The wonders of the 3 by 3 square (Part 1)  



Over a thousand years ago, even before we adopted the Hindu-Arabic numeral system we now use, apparently the Chinese started to explore the problem of placing the integers 1 to 9 into a 3 by 3 grid, in such a way that in each of the 8 ways you could have three squares successively, 3 horizontal, 3 vertical, and 2 diagonal, the totals would be the same. They called this the Lo-Shu square. In Western mathematics it got called a Magic square. Fig 1 is an empty one. 

Can you find a solution?


Fig 1

The process whereby someone new to this task can be helped to find it is a useful one for young learners to go through. It does not help if teacher just gives them a solution!
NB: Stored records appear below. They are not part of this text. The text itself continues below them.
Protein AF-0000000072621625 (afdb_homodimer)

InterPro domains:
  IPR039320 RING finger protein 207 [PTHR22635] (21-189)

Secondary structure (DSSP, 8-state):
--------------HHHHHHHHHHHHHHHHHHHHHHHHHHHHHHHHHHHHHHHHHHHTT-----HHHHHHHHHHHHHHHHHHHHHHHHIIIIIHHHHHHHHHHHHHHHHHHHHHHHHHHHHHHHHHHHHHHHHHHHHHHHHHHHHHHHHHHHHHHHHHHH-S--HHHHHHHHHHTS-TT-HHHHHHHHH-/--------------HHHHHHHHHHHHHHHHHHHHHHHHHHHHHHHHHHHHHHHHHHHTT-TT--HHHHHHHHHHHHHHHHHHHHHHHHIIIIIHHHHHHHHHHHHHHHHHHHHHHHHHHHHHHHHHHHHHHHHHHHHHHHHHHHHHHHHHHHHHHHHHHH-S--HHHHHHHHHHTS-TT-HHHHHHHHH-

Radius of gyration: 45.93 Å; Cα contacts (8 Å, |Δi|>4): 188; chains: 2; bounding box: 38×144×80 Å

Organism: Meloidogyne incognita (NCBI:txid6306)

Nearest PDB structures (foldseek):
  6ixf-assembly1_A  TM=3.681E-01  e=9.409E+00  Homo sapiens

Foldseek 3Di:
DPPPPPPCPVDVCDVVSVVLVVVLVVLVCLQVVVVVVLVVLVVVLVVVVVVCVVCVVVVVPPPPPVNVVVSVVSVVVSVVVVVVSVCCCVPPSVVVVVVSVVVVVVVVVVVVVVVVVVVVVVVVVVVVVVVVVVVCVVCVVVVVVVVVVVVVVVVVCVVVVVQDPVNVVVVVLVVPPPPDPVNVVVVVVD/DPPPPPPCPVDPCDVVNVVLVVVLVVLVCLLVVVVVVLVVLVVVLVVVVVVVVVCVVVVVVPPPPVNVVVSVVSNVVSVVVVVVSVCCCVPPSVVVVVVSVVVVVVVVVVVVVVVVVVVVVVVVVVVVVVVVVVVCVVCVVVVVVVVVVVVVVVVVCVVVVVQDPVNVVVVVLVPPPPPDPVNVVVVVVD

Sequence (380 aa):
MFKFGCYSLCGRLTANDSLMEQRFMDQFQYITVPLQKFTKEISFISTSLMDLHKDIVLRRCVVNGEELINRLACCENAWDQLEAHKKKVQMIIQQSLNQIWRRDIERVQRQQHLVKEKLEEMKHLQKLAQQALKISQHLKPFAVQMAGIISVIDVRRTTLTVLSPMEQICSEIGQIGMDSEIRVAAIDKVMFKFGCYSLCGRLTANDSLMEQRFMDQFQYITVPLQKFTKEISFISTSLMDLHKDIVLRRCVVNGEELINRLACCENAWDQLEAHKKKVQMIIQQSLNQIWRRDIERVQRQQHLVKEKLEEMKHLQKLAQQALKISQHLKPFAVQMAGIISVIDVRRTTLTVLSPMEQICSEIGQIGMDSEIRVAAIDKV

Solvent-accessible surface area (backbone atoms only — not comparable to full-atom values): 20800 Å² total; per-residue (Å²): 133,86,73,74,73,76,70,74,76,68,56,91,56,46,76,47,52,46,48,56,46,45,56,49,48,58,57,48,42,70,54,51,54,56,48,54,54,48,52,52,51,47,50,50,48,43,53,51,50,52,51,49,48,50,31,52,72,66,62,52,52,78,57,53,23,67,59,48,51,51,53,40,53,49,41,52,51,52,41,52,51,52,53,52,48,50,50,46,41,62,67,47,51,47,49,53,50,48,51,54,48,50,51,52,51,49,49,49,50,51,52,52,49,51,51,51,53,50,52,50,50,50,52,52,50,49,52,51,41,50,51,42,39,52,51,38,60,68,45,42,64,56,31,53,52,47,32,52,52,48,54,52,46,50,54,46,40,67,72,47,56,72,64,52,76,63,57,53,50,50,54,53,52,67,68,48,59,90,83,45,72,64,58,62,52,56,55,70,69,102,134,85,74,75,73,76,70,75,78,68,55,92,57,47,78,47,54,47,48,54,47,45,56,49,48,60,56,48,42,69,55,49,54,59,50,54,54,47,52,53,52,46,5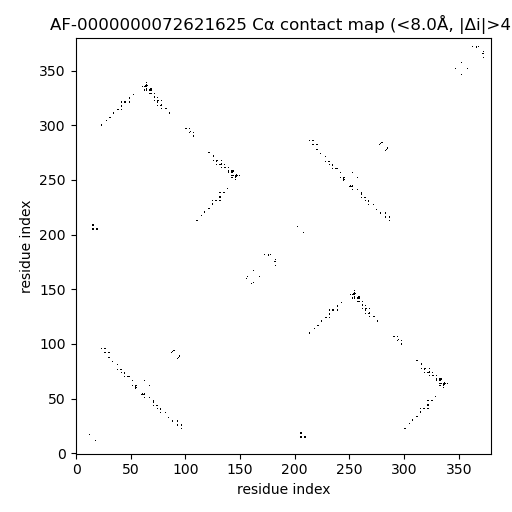1,50,48,43,53,52,50,53,51,48,49,50,33,57,72,66,55,43,72,78,63,50,24,68,59,46,53,51,54,40,52,50,41,53,51,52,42,52,51,51,51,51,49,50,51,46,40,62,66,46,52,46,49,52,51,50,51,54,48,50,52,52,50,50,49,49,50,51,52,52,49,52,51,50,53,50,51,51,51,50,53,52,50,48,53,52,40,51,51,44,39,53,53,38,62,67,45,42,65,56,30,54,51,47,32,51,54,48,54,52,46,49,55,46,39,67,71,46,56,74,64,53,76,63,56,55,49,52,54,53,52,69,69,47,60,88,85,45,72,64,58,60,50,54,57,71,71,102

Structure (mmCIF, N/CA/C/O backbone):
data_AF-0000000072621625-model_v1
#
loop_
_entity.id
_entity.type
_entity.pdbx_description
1 polymer 'Uncharacterized protein'
#
loop_
_atom_site.group_PDB
_atom_site.id
_atom_site.type_symbol
_atom_site.label_atom_id
_atom_site.label_alt_id
_atom_site.label_comp_id
_atom_site.label_asym_id
_atom_site.label_entity_id
_atom_site.label_seq_id
_atom_site.pdbx_PDB_ins_code
_atom_site.Cartn_x
_atom_site.Cartn_y
_atom_site.Cartn_z
_atom_site.occupancy
_atom_site.B_iso_or_equiv
_atom_site.auth_seq_id
_atom_site.auth_comp_id
_atom_site.auth_asym_id
_atom_site.auth_atom_id
_atom_site.pdbx_PDB_model_num
ATOM 1 N N . MET A 1 1 ? -17.719 -29.984 -5.949 1 23.67 1 MET A N 1
ATOM 2 C CA . MET A 1 1 ? -17.641 -28.906 -6.934 1 23.67 1 MET A CA 1
ATOM 3 C C . MET A 1 1 ? -17.562 -27.547 -6.246 1 23.67 1 MET A C 1
ATOM 5 O O . MET A 1 1 ? -18.578 -27 -5.809 1 23.67 1 MET A O 1
ATOM 9 N N . PHE A 1 2 ? -16.578 -27.344 -5.383 1 26.56 2 PHE A N 1
ATOM 10 C CA . PHE A 1 2 ? -16.359 -26.188 -4.523 1 26.56 2 PHE A CA 1
ATOM 11 C C . PHE A 1 2 ? -16.109 -24.938 -5.359 1 26.56 2 PHE A C 1
ATOM 13 O O . PHE A 1 2 ? -15.102 -24.844 -6.055 1 26.56 2 PHE A O 1
ATOM 20 N N . LYS A 1 3 ? -17.203 -24.375 -5.969 1 26.86 3 LYS A N 1
ATOM 21 C CA . LYS A 1 3 ? -17.297 -23.062 -6.621 1 26.86 3 LYS A CA 1
ATOM 22 C C . LYS A 1 3 ? -16.719 -21.969 -5.73 1 26.86 3 LYS A C 1
ATOM 24 O O . LYS A 1 3 ? -17.25 -21.703 -4.652 1 26.86 3 LYS A O 1
ATOM 29 N N . PHE A 1 4 ? -15.43 -21.859 -5.676 1 30.72 4 PHE A N 1
ATOM 30 C CA . PHE A 1 4 ? -14.797 -20.688 -5.082 1 30.72 4 PHE A CA 1
ATOM 31 C C . PHE A 1 4 ? -15.445 -19.406 -5.582 1 30.72 4 PHE A C 1
ATOM 33 O O . PHE A 1 4 ? -15.531 -19.172 -6.793 1 30.72 4 PHE A O 1
ATOM 40 N N . GLY A 1 5 ? -16.453 -19 -4.949 1 27.28 5 GLY A N 1
ATOM 41 C CA . GLY A 1 5 ? -17.078 -17.703 -5.109 1 27.28 5 GLY A CA 1
ATOM 42 C C . GLY A 1 5 ? -16.062 -16.578 -5.242 1 27.28 5 GLY A C 1
ATOM 43 O O . GLY A 1 5 ? -15.344 -16.266 -4.293 1 27.28 5 GLY A O 1
ATOM 44 N N . CYS A 1 6 ? -15.422 -16.391 -6.398 1 30.73 6 CYS A N 1
ATOM 45 C CA . CYS A 1 6 ? -14.797 -15.117 -6.727 1 30.73 6 CYS A CA 1
ATOM 46 C C . CYS A 1 6 ? -15.656 -13.953 -6.254 1 30.73 6 CYS A C 1
ATOM 48 O O . CYS A 1 6 ? -16.688 -13.641 -6.863 1 30.73 6 CYS A O 1
ATOM 50 N N . TYR A 1 7 ? -15.984 -13.844 -5.055 1 29.38 7 TYR A N 1
ATOM 51 C CA . TYR A 1 7 ? -16.562 -12.586 -4.594 1 29.38 7 TYR A CA 1
ATOM 52 C C . TYR A 1 7 ? -15.922 -11.398 -5.316 1 29.38 7 TYR A C 1
ATOM 54 O O . TYR A 1 7 ? -14.703 -11.305 -5.422 1 29.38 7 TYR A O 1
ATOM 62 N N . SER A 1 8 ? -16.625 -10.852 -6.332 1 32.38 8 SER A N 1
ATOM 63 C CA . SER A 1 8 ? -16.484 -9.547 -6.969 1 32.38 8 SER A CA 1
ATOM 64 C C . SER A 1 8 ? -16.156 -8.469 -5.945 1 32.38 8 SER A C 1
ATOM 66 O O . SER A 1 8 ? -17.016 -8.047 -5.18 1 32.38 8 SER A O 1
ATOM 68 N N . LEU A 1 9 ? -15.305 -8.648 -5.191 1 35.62 9 LEU A N 1
ATOM 69 C CA . LEU A 1 9 ? -14.797 -7.477 -4.496 1 35.62 9 LEU A CA 1
ATOM 70 C C . LEU A 1 9 ? -14.734 -6.273 -5.434 1 35.62 9 LEU A C 1
ATOM 72 O O . LEU A 1 9 ? -13.641 -5.82 -5.793 1 35.62 9 LEU A O 1
ATOM 76 N N . CYS A 1 10 ? -15.656 -6.215 -6.383 1 35.38 10 CYS A N 1
ATOM 77 C CA . CYS A 1 10 ? -15.852 -5.035 -7.219 1 35.38 10 CYS A CA 1
ATOM 78 C C . CYS A 1 10 ? -16.156 -3.811 -6.371 1 35.38 10 CYS A C 1
ATOM 80 O O . CYS A 1 10 ? -17.297 -3.324 -6.371 1 35.38 10 CYS A O 1
ATOM 82 N N . GLY A 1 11 ? -15.93 -3.871 -5.215 1 36.81 11 GLY A N 1
ATOM 83 C CA . GLY A 1 11 ? -16.219 -2.549 -4.68 1 36.81 11 GLY A CA 1
ATOM 84 C C . GLY A 1 11 ? -15.594 -1.429 -5.492 1 36.81 11 GLY A C 1
ATOM 85 O O . GLY A 1 11 ? -14.703 -1.665 -6.305 1 36.81 11 GLY A O 1
ATOM 86 N N . ARG A 1 12 ? -16.203 -0.151 -5.371 1 41.56 12 ARG A N 1
ATOM 87 C CA . ARG A 1 12 ? -15.922 1.061 -6.133 1 41.56 12 ARG A CA 1
ATOM 88 C C . ARG A 1 12 ? -14.422 1.304 -6.246 1 41.56 12 ARG A C 1
ATOM 90 O O . ARG A 1 12 ? -13.805 1.874 -5.34 1 41.56 12 ARG A O 1
ATOM 97 N N . LEU A 1 13 ? -13.734 0.373 -6.742 1 49.66 13 LEU A N 1
ATOM 98 C CA . LEU A 1 13 ? -12.344 0.683 -7.055 1 49.66 13 LEU A CA 1
ATOM 99 C C . LEU A 1 13 ? -12.234 2.012 -7.797 1 49.66 13 LEU A C 1
ATOM 101 O O . LEU A 1 13 ? -12.938 2.232 -8.789 1 49.66 13 LEU A O 1
ATOM 105 N N . THR A 1 14 ? -11.844 2.939 -7.199 1 55.22 14 THR A N 1
ATOM 106 C CA . THR A 1 14 ? -11.523 4.176 -7.902 1 55.22 14 THR A CA 1
ATOM 107 C C . THR A 1 14 ? -10.531 3.916 -9.039 1 55.22 14 THR A C 1
ATOM 109 O O . THR A 1 14 ? -9.938 2.84 -9.109 1 55.22 14 THR A O 1
ATOM 112 N N . ALA A 1 15 ? -10.805 4.664 -10.062 1 56.78 15 ALA A N 1
ATOM 113 C CA . ALA A 1 15 ? -9.961 4.59 -11.258 1 56.78 15 ALA A CA 1
ATOM 114 C C . ALA A 1 15 ? -8.523 4.238 -10.898 1 56.78 15 ALA A C 1
ATOM 116 O O . ALA A 1 15 ? -7.867 3.473 -11.609 1 56.78 15 ALA A O 1
ATOM 117 N N . ASN A 1 16 ? -8.094 4.742 -9.672 1 58.62 16 ASN A N 1
ATOM 118 C CA . ASN A 1 16 ? -6.719 4.52 -9.234 1 58.62 16 ASN A CA 1
ATOM 119 C C . ASN A 1 16 ? -6.484 3.066 -8.828 1 58.62 16 ASN A C 1
ATOM 121 O O . ASN A 1 16 ? -5.453 2.486 -9.164 1 58.62 16 ASN A O 1
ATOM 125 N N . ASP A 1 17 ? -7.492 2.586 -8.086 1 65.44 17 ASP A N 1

This is an important issue in all 21st century mathematics teaching.
If we write down the numbers 1-9 in order, and find out their total [after all, if each of (say) the three rows totals the same, then each must be on third of the total of the 9 integers].
As we add the numbers, most often comes a pattern the learners recognise: 1, 3, 6, 10, 15… This pattern can reinforce, or prove an interesting diversion to talk about, these Triangular numbers, including why they are so called, and perhaps then how they relate to the Square numbers.
Although at first it may seem that many alternative solutions exist to the order 3 Magic Square, actually, all solutions, allowing for reflections and rotations, still make use of the unique solution.
Many extensions/variations are possible. The most common is to challenge the learners to use the integers 1-16 to make a 4 by 4, or “order 4” Magic Square. Quite a number of different ones of this size exist, but a good first step starting from scratch might be to calculate the Magic Constant, the total of each row, column and diagonal. Can you calculate how to get the value 34? (without using a formula the children don’t know!)  
In 1514 Albrecht Dürer (1471-1528) Germany’s elite Renaissance artist incorporated a magic square into his painting entitled “Melancholia”, in which he placed 1514 into 2 of the squares, see Fig 2. 

Fig 2

Can you complete the 4 by 4 (or order 4) magic square? It’s not easy, even if (Hint!) this square has some delightful properties, many ways in which the total of 4 squares is 34 as well as for the rows, columns and diagonals: for example, the 4 corner squares, or the 4 central squares, add up to 34 too. 
Many other order 4 magic squares are possible which are distinct from each other.
There is a strategy for creating odd order Magic Squares which you may like to explore. 
A more challenging problem is to find a magic square which is such that from 1 to 16 every move is a chess knight’s move, 2 steps in one direction then one at right angles.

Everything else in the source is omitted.